TASK: Starting from the line that holds "ATOM 330 O O", print every line through the end of the records, first and last included.

AVAILABLE RECORDS:
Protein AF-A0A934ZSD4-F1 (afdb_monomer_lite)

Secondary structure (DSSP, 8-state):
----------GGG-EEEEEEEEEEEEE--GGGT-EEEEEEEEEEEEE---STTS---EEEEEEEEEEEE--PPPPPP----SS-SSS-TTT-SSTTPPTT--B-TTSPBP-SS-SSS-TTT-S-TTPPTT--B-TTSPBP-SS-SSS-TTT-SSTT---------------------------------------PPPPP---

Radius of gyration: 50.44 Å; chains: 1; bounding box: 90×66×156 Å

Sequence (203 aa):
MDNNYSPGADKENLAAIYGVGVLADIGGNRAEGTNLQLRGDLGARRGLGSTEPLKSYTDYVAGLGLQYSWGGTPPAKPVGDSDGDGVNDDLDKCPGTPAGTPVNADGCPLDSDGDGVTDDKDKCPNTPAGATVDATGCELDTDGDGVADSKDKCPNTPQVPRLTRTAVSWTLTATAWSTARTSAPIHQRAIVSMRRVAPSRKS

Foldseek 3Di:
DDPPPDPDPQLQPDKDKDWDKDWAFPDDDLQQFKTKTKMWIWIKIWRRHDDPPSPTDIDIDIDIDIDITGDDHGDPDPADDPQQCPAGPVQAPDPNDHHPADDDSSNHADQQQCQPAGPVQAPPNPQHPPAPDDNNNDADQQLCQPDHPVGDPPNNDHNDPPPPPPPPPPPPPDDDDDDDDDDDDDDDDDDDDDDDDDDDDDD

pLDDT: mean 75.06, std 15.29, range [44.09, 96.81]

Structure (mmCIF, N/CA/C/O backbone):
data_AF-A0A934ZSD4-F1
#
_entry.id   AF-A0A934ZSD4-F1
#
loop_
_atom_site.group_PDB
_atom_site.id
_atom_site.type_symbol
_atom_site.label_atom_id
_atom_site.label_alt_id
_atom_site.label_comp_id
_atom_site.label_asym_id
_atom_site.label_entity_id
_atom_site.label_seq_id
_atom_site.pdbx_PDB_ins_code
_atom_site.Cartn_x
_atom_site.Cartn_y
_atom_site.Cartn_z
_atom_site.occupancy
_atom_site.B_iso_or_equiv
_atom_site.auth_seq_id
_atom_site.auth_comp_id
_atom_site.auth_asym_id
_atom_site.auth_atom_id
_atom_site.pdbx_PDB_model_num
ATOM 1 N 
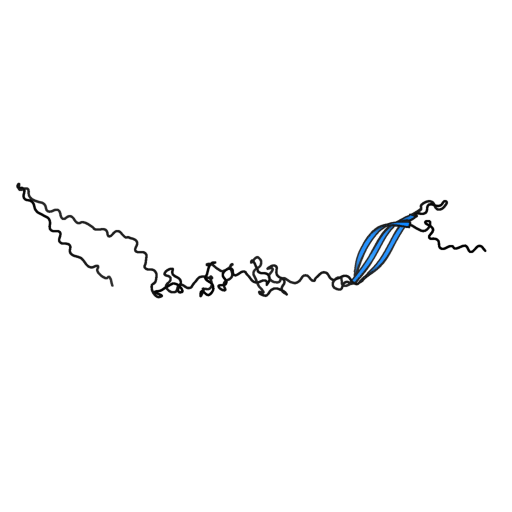N . MET A 1 1 ? 43.733 -19.613 -52.643 1.00 44.09 1 MET A N 1
ATOM 2 C CA . MET A 1 1 ? 42.604 -20.180 -51.875 1.00 44.09 1 MET A CA 1
ATOM 3 C C . MET A 1 1 ? 43.166 -20.486 -50.514 1.00 44.09 1 MET A C 1
ATOM 5 O O . MET A 1 1 ? 43.741 -21.547 -50.308 1.00 44.09 1 MET A O 1
ATOM 9 N N . ASP A 1 2 ? 43.075 -19.502 -49.635 1.00 48.50 2 ASP A N 1
ATOM 10 C CA . ASP A 1 2 ? 43.796 -19.489 -48.375 1.00 48.50 2 ASP A CA 1
ATOM 11 C C . ASP A 1 2 ? 42.698 -19.345 -47.322 1.00 48.50 2 ASP A C 1
ATOM 13 O O . ASP A 1 2 ? 42.393 -18.262 -46.829 1.00 48.50 2 ASP A O 1
ATOM 17 N N . ASN A 1 3 ? 41.991 -20.451 -47.084 1.00 57.75 3 ASN A N 1
ATOM 18 C CA . ASN A 1 3 ? 40.932 -20.530 -46.087 1.00 57.75 3 ASN A CA 1
ATOM 19 C C . ASN A 1 3 ? 41.583 -20.625 -44.710 1.00 57.75 3 ASN A C 1
ATOM 21 O O . ASN A 1 3 ? 41.728 -21.714 -44.163 1.00 57.75 3 ASN A O 1
ATOM 25 N N . ASN A 1 4 ? 41.980 -19.482 -44.
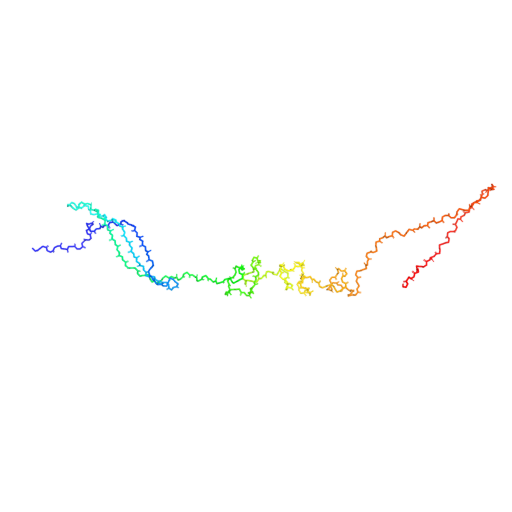164 1.00 51.19 4 ASN A N 1
ATOM 26 C CA . ASN A 1 4 ? 42.396 -19.378 -42.772 1.00 51.19 4 ASN A CA 1
ATOM 27 C C . ASN A 1 4 ? 41.437 -18.452 -42.017 1.00 51.19 4 ASN A C 1
ATOM 29 O O . ASN A 1 4 ? 41.824 -17.440 -41.441 1.00 51.19 4 ASN A O 1
ATOM 33 N N . TYR A 1 5 ? 40.149 -18.807 -42.043 1.00 54.22 5 TYR A N 1
ATOM 34 C CA . TYR A 1 5 ? 39.179 -18.283 -41.088 1.00 54.22 5 TYR A CA 1
ATOM 35 C C . TYR A 1 5 ? 39.368 -19.047 -39.777 1.00 54.22 5 TYR A C 1
ATOM 37 O O . TYR A 1 5 ? 38.777 -20.102 -39.554 1.00 54.22 5 TYR A O 1
ATOM 45 N N . SER A 1 6 ? 40.279 -18.542 -38.950 1.00 52.12 6 SER A N 1
ATOM 46 C CA . SER A 1 6 ? 40.466 -18.999 -37.579 1.00 52.12 6 SER A CA 1
ATOM 47 C C . SER A 1 6 ? 39.501 -18.195 -36.703 1.00 52.12 6 SER A C 1
ATOM 49 O O . SER A 1 6 ? 39.666 -16.977 -36.632 1.00 52.12 6 SER A O 1
ATOM 51 N N . PRO A 1 7 ? 38.495 -18.802 -36.045 1.00 49.94 7 PRO A N 1
ATOM 52 C CA . PRO A 1 7 ? 37.577 -18.094 -35.158 1.00 49.94 7 PRO A CA 1
ATOM 53 C C . PRO A 1 7 ? 38.267 -17.850 -33.808 1.00 49.94 7 PRO A C 1
ATOM 55 O O . PRO A 1 7 ? 37.835 -18.324 -32.761 1.00 49.94 7 PRO A O 1
ATOM 58 N N . GLY A 1 8 ? 39.404 -17.158 -33.833 1.00 47.19 8 GLY A N 1
ATOM 59 C CA . GLY A 1 8 ? 39.915 -16.482 -32.654 1.00 47.19 8 GLY A CA 1
ATOM 60 C C . GLY A 1 8 ? 39.117 -15.198 -32.520 1.00 47.19 8 GLY A C 1
ATOM 61 O O . GLY A 1 8 ? 39.018 -14.466 -33.496 1.00 47.19 8 GLY A O 1
ATOM 62 N N . ALA A 1 9 ? 38.522 -14.947 -31.354 1.00 53.50 9 ALA A N 1
ATOM 63 C CA . ALA A 1 9 ? 37.905 -13.663 -31.046 1.00 53.50 9 ALA A CA 1
ATOM 64 C C . ALA A 1 9 ? 38.980 -12.573 -31.148 1.00 53.50 9 ALA A C 1
ATOM 66 O O . ALA A 1 9 ? 39.736 -12.310 -30.209 1.00 53.50 9 ALA A O 1
ATOM 67 N N . ASP A 1 10 ? 39.090 -11.994 -32.331 1.00 56.16 10 ASP A N 1
ATOM 68 C CA . ASP A 1 10 ? 39.896 -10.839 -32.605 1.00 56.16 10 ASP A CA 1
ATOM 69 C C . ASP A 1 10 ? 39.296 -9.689 -31.794 1.00 56.16 10 ASP A C 1
ATOM 71 O O . ASP A 1 10 ? 38.101 -9.395 -31.845 1.00 56.16 10 ASP A O 1
ATOM 75 N N . LYS A 1 11 ? 40.129 -9.002 -31.004 1.00 51.84 11 LYS A N 1
ATOM 76 C CA . LYS A 1 11 ? 39.723 -7.784 -30.273 1.00 51.84 11 LYS A CA 1
ATOM 77 C C . LYS A 1 11 ? 39.270 -6.653 -31.218 1.00 51.84 11 LYS A C 1
ATOM 79 O O . LYS A 1 11 ? 38.935 -5.565 -30.765 1.00 51.84 11 LYS A O 1
ATOM 84 N N . GLU A 1 12 ? 39.272 -6.921 -32.517 1.00 57.22 12 GLU A N 1
ATOM 85 C CA . GLU A 1 12 ? 38.989 -6.036 -33.635 1.00 57.22 12 GLU A CA 1
ATOM 86 C C . GLU A 1 12 ? 37.483 -5.900 -33.912 1.00 57.22 12 GLU A C 1
ATOM 88 O O . GLU A 1 12 ? 37.075 -4.918 -34.522 1.00 57.22 12 GLU A O 1
ATOM 93 N N . ASN A 1 13 ? 36.642 -6.790 -33.363 1.00 65.81 13 ASN A N 1
ATOM 94 C CA . ASN A 1 13 ? 35.177 -6.740 -33.509 1.00 65.81 13 ASN A CA 1
ATOM 95 C C . ASN A 1 13 ? 34.422 -6.399 -32.211 1.00 65.81 13 ASN A C 1
ATOM 97 O O . ASN A 1 13 ? 33.196 -6.505 -32.142 1.00 65.81 13 ASN A O 1
ATOM 101 N N . LEU A 1 14 ? 35.136 -5.987 -31.161 1.00 74.00 14 LEU A N 1
ATOM 102 C CA . LEU A 1 14 ? 34.531 -5.580 -29.893 1.00 74.00 14 LEU A CA 1
ATOM 103 C C . LEU A 1 14 ? 34.263 -4.072 -29.894 1.00 74.00 14 LEU A C 1
ATOM 105 O O . LEU A 1 14 ? 35.152 -3.276 -30.189 1.00 74.00 14 LEU A O 1
ATOM 109 N N . ALA A 1 15 ? 33.051 -3.670 -29.516 1.00 79.69 15 ALA A N 1
ATOM 110 C CA . ALA A 1 15 ? 32.678 -2.269 -29.353 1.00 79.69 15 ALA A CA 1
ATOM 111 C C . ALA A 1 15 ? 32.043 -2.038 -27.980 1.00 79.69 15 ALA A C 1
ATOM 113 O O . ALA A 1 15 ? 31.205 -2.820 -27.531 1.00 79.69 15 ALA A O 1
ATOM 114 N N . ALA A 1 16 ? 32.427 -0.946 -27.324 1.00 83.94 16 ALA A N 1
ATOM 115 C CA . ALA A 1 16 ? 31.734 -0.464 -26.139 1.00 83.94 16 ALA A CA 1
ATOM 116 C C . ALA A 1 16 ? 30.582 0.444 -26.576 1.00 83.94 16 ALA A C 1
ATOM 118 O O . ALA A 1 16 ? 30.790 1.369 -27.361 1.00 83.94 16 ALA A O 1
ATOM 119 N N . ILE A 1 17 ? 29.377 0.179 -26.078 1.00 85.19 17 ILE A N 1
ATOM 120 C CA . ILE A 1 17 ? 28.188 0.988 -26.358 1.00 85.19 17 ILE A CA 1
ATOM 121 C C . ILE A 1 17 ? 27.866 1.798 -25.109 1.00 85.19 17 ILE A C 1
ATOM 123 O O . ILE A 1 17 ? 27.689 1.230 -24.033 1.00 85.19 17 ILE A O 1
ATOM 127 N N . TYR A 1 18 ? 27.768 3.113 -25.260 1.00 89.56 18 TYR A N 1
ATOM 128 C CA . TYR A 1 18 ? 27.323 4.018 -24.207 1.00 89.56 18 TYR A CA 1
ATOM 129 C C . TYR A 1 18 ? 26.125 4.791 -24.731 1.00 89.56 18 TYR A C 1
ATOM 131 O O . TYR A 1 18 ? 26.192 5.395 -25.800 1.00 89.56 18 TYR A O 1
ATOM 139 N N . GLY A 1 19 ? 25.018 4.766 -24.003 1.00 92.81 19 GLY A N 1
ATOM 140 C CA . GLY A 1 19 ? 23.795 5.394 -24.468 1.00 92.81 19 GLY A CA 1
ATOM 141 C C . GLY A 1 19 ? 22.763 5.541 -23.372 1.00 92.81 19 GLY A C 1
ATOM 142 O O . GLY A 1 19 ? 22.919 5.037 -22.260 1.00 92.81 19 GLY A O 1
ATOM 143 N N . VAL A 1 20 ? 21.706 6.249 -23.729 1.00 95.19 20 VAL A N 1
ATOM 144 C CA . VAL A 1 20 ? 20.510 6.441 -22.924 1.00 95.19 20 VAL A CA 1
ATOM 145 C C . VAL A 1 20 ? 19.336 5.824 -23.665 1.00 95.19 20 VAL A C 1
ATOM 147 O O . VAL A 1 20 ? 19.296 5.800 -24.895 1.00 95.19 20 VAL A O 1
ATOM 150 N N . GLY A 1 21 ? 18.380 5.298 -22.915 1.00 94.44 21 GLY A N 1
ATOM 151 C CA . GLY A 1 21 ? 17.174 4.728 -23.484 1.00 94.44 21 GLY A CA 1
ATOM 152 C C . GLY A 1 21 ? 15.960 5.114 -22.667 1.00 94.44 21 GLY A C 1
ATOM 153 O O . GLY A 1 21 ? 16.053 5.312 -21.456 1.00 94.44 21 GLY A O 1
ATOM 154 N N . VAL A 1 22 ? 14.830 5.211 -23.351 1.00 95.62 22 VAL A N 1
ATOM 155 C CA . VAL A 1 22 ? 13.510 5.371 -22.754 1.00 95.62 22 VAL A CA 1
ATOM 156 C C . VAL A 1 22 ? 12.695 4.117 -23.025 1.00 95.62 22 VAL A C 1
ATOM 158 O O . VAL A 1 22 ? 12.787 3.512 -24.096 1.00 95.62 22 VAL A O 1
ATOM 161 N N . LEU A 1 23 ? 11.903 3.731 -22.034 1.00 94.62 23 LEU A N 1
ATOM 162 C CA . LEU A 1 23 ? 10.936 2.652 -22.133 1.00 94.62 23 LEU A CA 1
ATOM 163 C C . LEU A 1 23 ? 9.564 3.262 -21.881 1.00 94.62 23 LEU A C 1
ATOM 165 O O . LEU A 1 23 ? 9.366 3.956 -20.883 1.00 94.62 23 LEU A O 1
ATOM 169 N N . ALA A 1 24 ? 8.650 3.045 -22.816 1.00 94.88 24 ALA A N 1
ATOM 170 C CA . ALA A 1 24 ? 7.267 3.467 -22.707 1.00 94.88 24 ALA A CA 1
ATOM 171 C C . ALA A 1 24 ? 6.381 2.226 -22.682 1.00 94.88 24 ALA A C 1
ATOM 173 O O . ALA A 1 24 ? 6.363 1.458 -23.642 1.00 94.88 24 ALA A O 1
ATOM 174 N N . ASP A 1 25 ? 5.644 2.041 -21.594 1.00 93.69 25 ASP A N 1
ATOM 175 C CA . ASP A 1 25 ? 4.673 0.960 -21.467 1.00 93.69 25 ASP A CA 1
ATOM 176 C C . ASP A 1 25 ? 3.519 1.215 -22.449 1.00 93.69 25 ASP A C 1
ATOM 178 O O . ASP A 1 25 ? 2.844 2.242 -22.388 1.00 93.69 25 ASP A O 1
ATOM 182 N N . ILE A 1 26 ? 3.304 0.279 -23.374 1.00 94.38 26 ILE A N 1
ATOM 183 C CA . ILE A 1 26 ? 2.251 0.353 -24.399 1.00 94.38 26 ILE A CA 1
ATOM 184 C C . ILE A 1 26 ? 1.161 -0.708 -24.199 1.00 94.38 26 ILE A C 1
ATOM 186 O O . ILE A 1 26 ? 0.151 -0.691 -24.899 1.00 94.38 26 ILE A O 1
ATOM 190 N N . GLY A 1 27 ? 1.341 -1.631 -23.249 1.00 90.50 27 GLY A N 1
ATOM 191 C CA . GLY A 1 27 ? 0.323 -2.609 -22.868 1.00 90.50 27 GLY A CA 1
ATOM 192 C C . GLY A 1 27 ? 0.825 -3.651 -21.868 1.00 90.50 27 GLY A C 1
ATOM 193 O O . GLY A 1 27 ? 2.012 -3.724 -21.570 1.00 90.50 27 GLY A O 1
ATOM 194 N N . GLY A 1 28 ? -0.081 -4.486 -21.363 1.00 87.69 28 GLY A N 1
ATOM 195 C CA . GLY A 1 28 ? 0.222 -5.584 -20.437 1.00 87.69 28 GLY A CA 1
ATOM 196 C C . GLY A 1 28 ? -0.299 -5.362 -19.016 1.00 87.69 28 GLY A C 1
ATOM 197 O O . GLY A 1 28 ? -0.776 -4.281 -18.674 1.00 87.69 28 GLY A O 1
ATOM 198 N N . ASN A 1 29 ? -0.198 -6.405 -18.191 1.00 83.44 29 ASN A N 1
ATOM 199 C CA . ASN A 1 29 ? -0.699 -6.428 -16.821 1.00 83.44 29 ASN A CA 1
ATOM 200 C C . ASN A 1 29 ? 0.469 -6.512 -15.839 1.00 83.44 29 ASN A C 1
ATOM 202 O O . ASN A 1 29 ? 0.963 -7.595 -15.517 1.00 83.44 29 ASN A O 1
ATOM 206 N N . ARG A 1 30 ? 0.883 -5.364 -15.292 1.00 78.75 30 ARG A N 1
ATOM 207 C CA . ARG A 1 30 ? 1.968 -5.316 -14.295 1.00 78.75 30 ARG A CA 1
ATOM 208 C C . ARG A 1 30 ? 1.619 -6.089 -13.015 1.00 78.75 30 ARG A C 1
ATOM 210 O O . ARG A 1 30 ? 2.512 -6.634 -12.375 1.00 78.75 30 ARG A O 1
ATOM 217 N N . ALA A 1 31 ? 0.326 -6.189 -12.699 1.00 74.44 31 ALA A N 1
ATOM 218 C CA . ALA A 1 31 ? -0.214 -7.012 -11.616 1.00 74.44 31 ALA A CA 1
ATOM 219 C C . ALA A 1 31 ? -0.120 -8.528 -11.878 1.00 74.44 31 ALA A C 1
ATOM 221 O O . ALA A 1 31 ? -0.246 -9.309 -10.949 1.00 74.44 31 ALA A O 1
ATOM 222 N N . GLU A 1 32 ? 0.118 -8.952 -13.118 1.00 78.00 32 GLU A N 1
ATOM 223 C CA . GLU A 1 32 ? 0.326 -10.358 -13.497 1.00 78.00 32 GLU A CA 1
ATOM 224 C C . GLU A 1 32 ? 1.776 -10.601 -13.954 1.00 78.00 32 GLU A C 1
ATOM 226 O O . GLU A 1 32 ? 2.106 -11.658 -14.487 1.00 78.00 32 GLU A O 1
ATOM 231 N N . GLY A 1 33 ? 2.656 -9.606 -13.780 1.00 82.75 33 GLY A N 1
ATOM 232 C CA . GLY A 1 33 ? 4.065 -9.716 -14.144 1.00 82.75 33 GLY A CA 1
ATOM 233 C C . GLY A 1 33 ? 4.359 -9.624 -15.640 1.00 82.75 33 GLY A C 1
ATOM 234 O O . GLY A 1 33 ? 5.451 -10.020 -16.055 1.00 82.75 33 GLY A O 1
ATOM 235 N N . THR A 1 34 ? 3.418 -9.127 -16.449 1.00 90.62 34 THR A N 1
ATOM 236 C CA . THR A 1 34 ? 3.580 -8.966 -17.902 1.00 90.62 34 THR A CA 1
ATOM 237 C C . THR A 1 34 ? 3.576 -7.498 -18.304 1.00 90.62 34 THR A C 1
ATOM 239 O O . THR A 1 34 ? 2.821 -6.686 -17.768 1.00 90.62 34 THR A O 1
ATOM 242 N N . ASN A 1 35 ? 4.434 -7.125 -19.253 1.00 92.69 35 ASN A N 1
ATOM 243 C CA . ASN A 1 35 ? 4.480 -5.753 -19.745 1.00 92.69 35 ASN A CA 1
ATOM 244 C C . ASN A 1 35 ? 5.089 -5.679 -21.152 1.00 92.69 35 ASN A C 1
ATOM 246 O O . ASN A 1 35 ? 6.145 -6.254 -21.413 1.00 92.69 35 ASN A O 1
ATOM 250 N N . LEU A 1 36 ? 4.410 -4.974 -22.050 1.00 94.19 36 LEU A N 1
ATOM 251 C CA . LEU A 1 36 ? 4.834 -4.670 -23.408 1.00 94.19 36 LEU A CA 1
ATOM 252 C C . LEU A 1 36 ? 5.261 -3.203 -23.474 1.00 94.19 36 LEU A C 1
ATOM 254 O O . LEU A 1 36 ? 4.486 -2.305 -23.147 1.00 94.19 36 LEU A O 1
ATOM 258 N N . GLN A 1 37 ? 6.484 -2.972 -23.935 1.00 95.62 37 GLN A N 1
ATOM 259 C CA . GLN A 1 37 ? 7.140 -1.671 -23.937 1.00 95.62 37 GLN A CA 1
ATOM 260 C C . GLN A 1 37 ? 7.642 -1.329 -25.331 1.00 95.62 37 GLN A C 1
ATOM 262 O O . GLN A 1 37 ? 8.201 -2.173 -26.035 1.00 95.62 37 GLN A O 1
ATOM 267 N N . LEU A 1 38 ? 7.497 -0.064 -25.705 1.00 96.81 38 LEU A N 1
ATOM 268 C CA . LEU A 1 38 ? 8.273 0.539 -26.773 1.00 96.81 38 LEU A CA 1
ATOM 269 C C . LEU A 1 38 ? 9.587 1.052 -26.179 1.00 96.81 38 LEU A C 1
ATOM 271 O O . LEU A 1 38 ? 9.592 1.831 -25.227 1.00 96.81 38 LEU A O 1
ATOM 275 N N . ARG A 1 39 ? 10.703 0.618 -26.753 1.00 96.38 39 ARG A N 1
ATOM 276 C CA . ARG A 1 39 ? 12.052 1.040 -26.391 1.00 96.38 39 ARG A CA 1
ATOM 277 C C . ARG A 1 39 ? 12.576 2.001 -27.443 1.00 96.38 39 ARG A C 1
ATOM 279 O O . ARG A 1 39 ? 12.605 1.661 -28.620 1.00 96.38 39 ARG A O 1
ATOM 286 N N . GLY A 1 40 ? 13.015 3.174 -27.011 1.00 96.62 40 GLY A N 1
ATOM 287 C CA . GLY A 1 40 ? 13.824 4.077 -27.823 1.00 96.62 40 GLY A CA 1
ATOM 288 C C . GLY A 1 40 ? 15.210 4.186 -27.214 1.00 96.62 40 GLY A C 1
ATOM 289 O O . GLY A 1 40 ? 15.325 4.406 -26.009 1.00 96.62 40 GLY A O 1
ATOM 290 N N . ASP A 1 41 ? 16.257 4.035 -28.013 1.00 95.12 41 ASP A N 1
ATOM 291 C CA . ASP A 1 41 ? 17.638 4.173 -27.562 1.00 95.12 41 ASP A CA 1
ATOM 292 C C . ASP A 1 41 ? 18.427 5.135 -28.448 1.00 95.12 41 ASP A C 1
ATOM 294 O O . ASP A 1 41 ? 18.239 5.208 -29.660 1.00 95.12 41 ASP A O 1
ATOM 298 N N . LEU A 1 42 ? 19.297 5.907 -27.806 1.00 96.31 42 LEU A N 1
ATOM 299 C CA . LEU A 1 42 ? 20.259 6.789 -28.445 1.00 96.31 42 LEU A CA 1
ATOM 300 C C . LEU A 1 42 ? 21.604 6.569 -27.768 1.00 96.31 42 LEU A C 1
ATOM 302 O O . LEU A 1 42 ? 21.728 6.671 -26.546 1.00 96.31 42 LEU A O 1
ATOM 306 N N . GLY A 1 43 ? 22.633 6.287 -28.551 1.00 93.94 43 GLY A N 1
ATOM 307 C CA . GLY A 1 43 ? 23.954 6.028 -28.006 1.00 93.94 43 GLY A CA 1
ATOM 308 C C . GLY A 1 43 ? 25.063 6.237 -29.012 1.00 93.94 43 GLY A C 1
ATOM 309 O O . GLY A 1 43 ? 24.836 6.566 -30.173 1.00 93.94 43 GLY A O 1
ATOM 310 N N . ALA A 1 44 ? 26.281 6.030 -28.541 1.00 91.31 44 ALA A N 1
ATOM 311 C CA . ALA A 1 44 ? 27.457 5.917 -29.372 1.00 91.31 44 ALA A CA 1
ATOM 312 C C . ALA A 1 44 ? 28.101 4.552 -29.142 1.00 91.31 44 ALA A C 1
ATOM 314 O O . ALA A 1 44 ? 28.158 4.067 -28.006 1.00 91.31 44 ALA A O 1
ATOM 315 N N . ARG A 1 45 ? 28.605 3.935 -30.209 1.00 87.31 45 ARG A N 1
ATOM 316 C CA . ARG A 1 45 ? 29.471 2.764 -30.098 1.00 87.31 45 ARG A CA 1
ATOM 317 C C . ARG A 1 45 ? 30.885 3.200 -30.415 1.00 87.31 45 ARG A C 1
ATOM 319 O O . ARG A 1 45 ? 31.123 3.970 -31.336 1.00 87.31 45 ARG A O 1
ATOM 326 N N . ARG A 1 46 ? 31.827 2.727 -29.612 1.00 84.88 46 ARG A N 1
ATOM 327 C CA . ARG A 1 46 ? 33.249 2.946 -29.823 1.00 84.88 46 ARG A CA 1
ATOM 328 C C . ARG A 1 46 ? 33.914 1.602 -30.040 1.00 84.88 46 ARG A C 1
ATOM 330 O O . ARG A 1 46 ? 33.896 0.762 -29.139 1.00 84.88 46 ARG A O 1
ATOM 337 N N . GLY A 1 47 ? 34.507 1.410 -31.214 1.00 79.88 47 GLY A N 1
ATOM 338 C CA . GLY A 1 47 ? 35.336 0.239 -31.486 1.00 79.88 47 GLY A CA 1
ATOM 339 C C . GLY A 1 47 ? 36.523 0.183 -30.520 1.00 79.88 47 GLY A C 1
ATOM 340 O O . GLY A 1 47 ? 37.187 1.195 -30.292 1.00 79.88 47 GLY A O 1
ATOM 341 N N . LEU A 1 48 ? 36.775 -0.990 -29.939 1.00 74.88 48 LEU A N 1
ATOM 342 C CA . LEU A 1 48 ? 37.895 -1.259 -29.027 1.00 74.88 48 LEU A CA 1
ATOM 343 C C . LEU A 1 48 ? 39.101 -1.888 -29.749 1.00 74.88 48 LEU A C 1
ATOM 345 O O . LEU A 1 48 ? 40.055 -2.308 -29.092 1.00 74.88 48 LEU A O 1
ATOM 349 N N . GLY A 1 49 ? 39.062 -1.938 -31.085 1.00 69.19 49 GLY A N 1
ATOM 350 C CA . GLY A 1 49 ? 40.155 -2.421 -31.923 1.00 69.19 49 GLY A CA 1
ATOM 351 C C . GLY A 1 49 ? 41.428 -1.586 -31.761 1.00 69.19 49 GLY A C 1
ATOM 352 O O . GLY A 1 49 ? 41.385 -0.366 -31.587 1.00 69.19 49 GLY A O 1
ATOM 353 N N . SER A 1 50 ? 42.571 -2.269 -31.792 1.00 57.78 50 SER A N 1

ANSWER BELOW:
ATOM 330 O O . ARG A 1 46 ? 33.896 0.762 -29.139 1.00 84.88 46 ARG A O 1
ATOM 337 N N . GLY A 1 47 ? 34.507 1.410 -31.214 1.00 79.88 47 GLY A N 1
ATOM 338 C CA . GLY A 1 47 ? 35.336 0.239 -31.486 1.00 79.88 47 GLY A CA 1
ATOM 339 C C . GLY A 1 47 ? 36.523 0.183 -30.520 1.00 79.88 47 GLY A C 1
ATOM 340 O O . GLY A 1 47 ? 37.187 1.195 -30.292 1.00 79.88 47 GLY A O 1
ATOM 341 N N . LEU A 1 48 ? 36.775 -0.990 -29.939 1.00 74.88 48 LEU A N 1
ATOM 342 C CA . LEU A 1 48 ? 37.895 -1.259 -29.027 1.00 74.88 48 LEU A CA 1
ATOM 343 C C . LEU A 1 48 ? 39.101 -1.888 -29.749 1.00 74.88 48 LEU A C 1
ATOM 345 O O . LEU A 1 48 ? 40.055 -2.308 -29.092 1.00 74.88 48 LEU A O 1
ATOM 349 N N . GLY A 1 49 ? 39.062 -1.938 -31.085 1.00 69.19 49 GLY A N 1
ATOM 350 C CA . GLY A 1 49 ? 40.155 -2.421 -31.923 1.00 69.19 49 GLY A CA 1
ATOM 351 C C . GLY A 1 49 ? 41.428 -1.586 -31.761 1.00 69.19 49 GLY A C 1
ATOM 352 O O . GLY A 1 49 ? 41.385 -0.366 -31.587 1.00 69.19 49 GLY A O 1
ATOM 353 N N . SER A 1 50 ? 42.571 -2.269 -31.792 1.00 57.78 50 SER A N 1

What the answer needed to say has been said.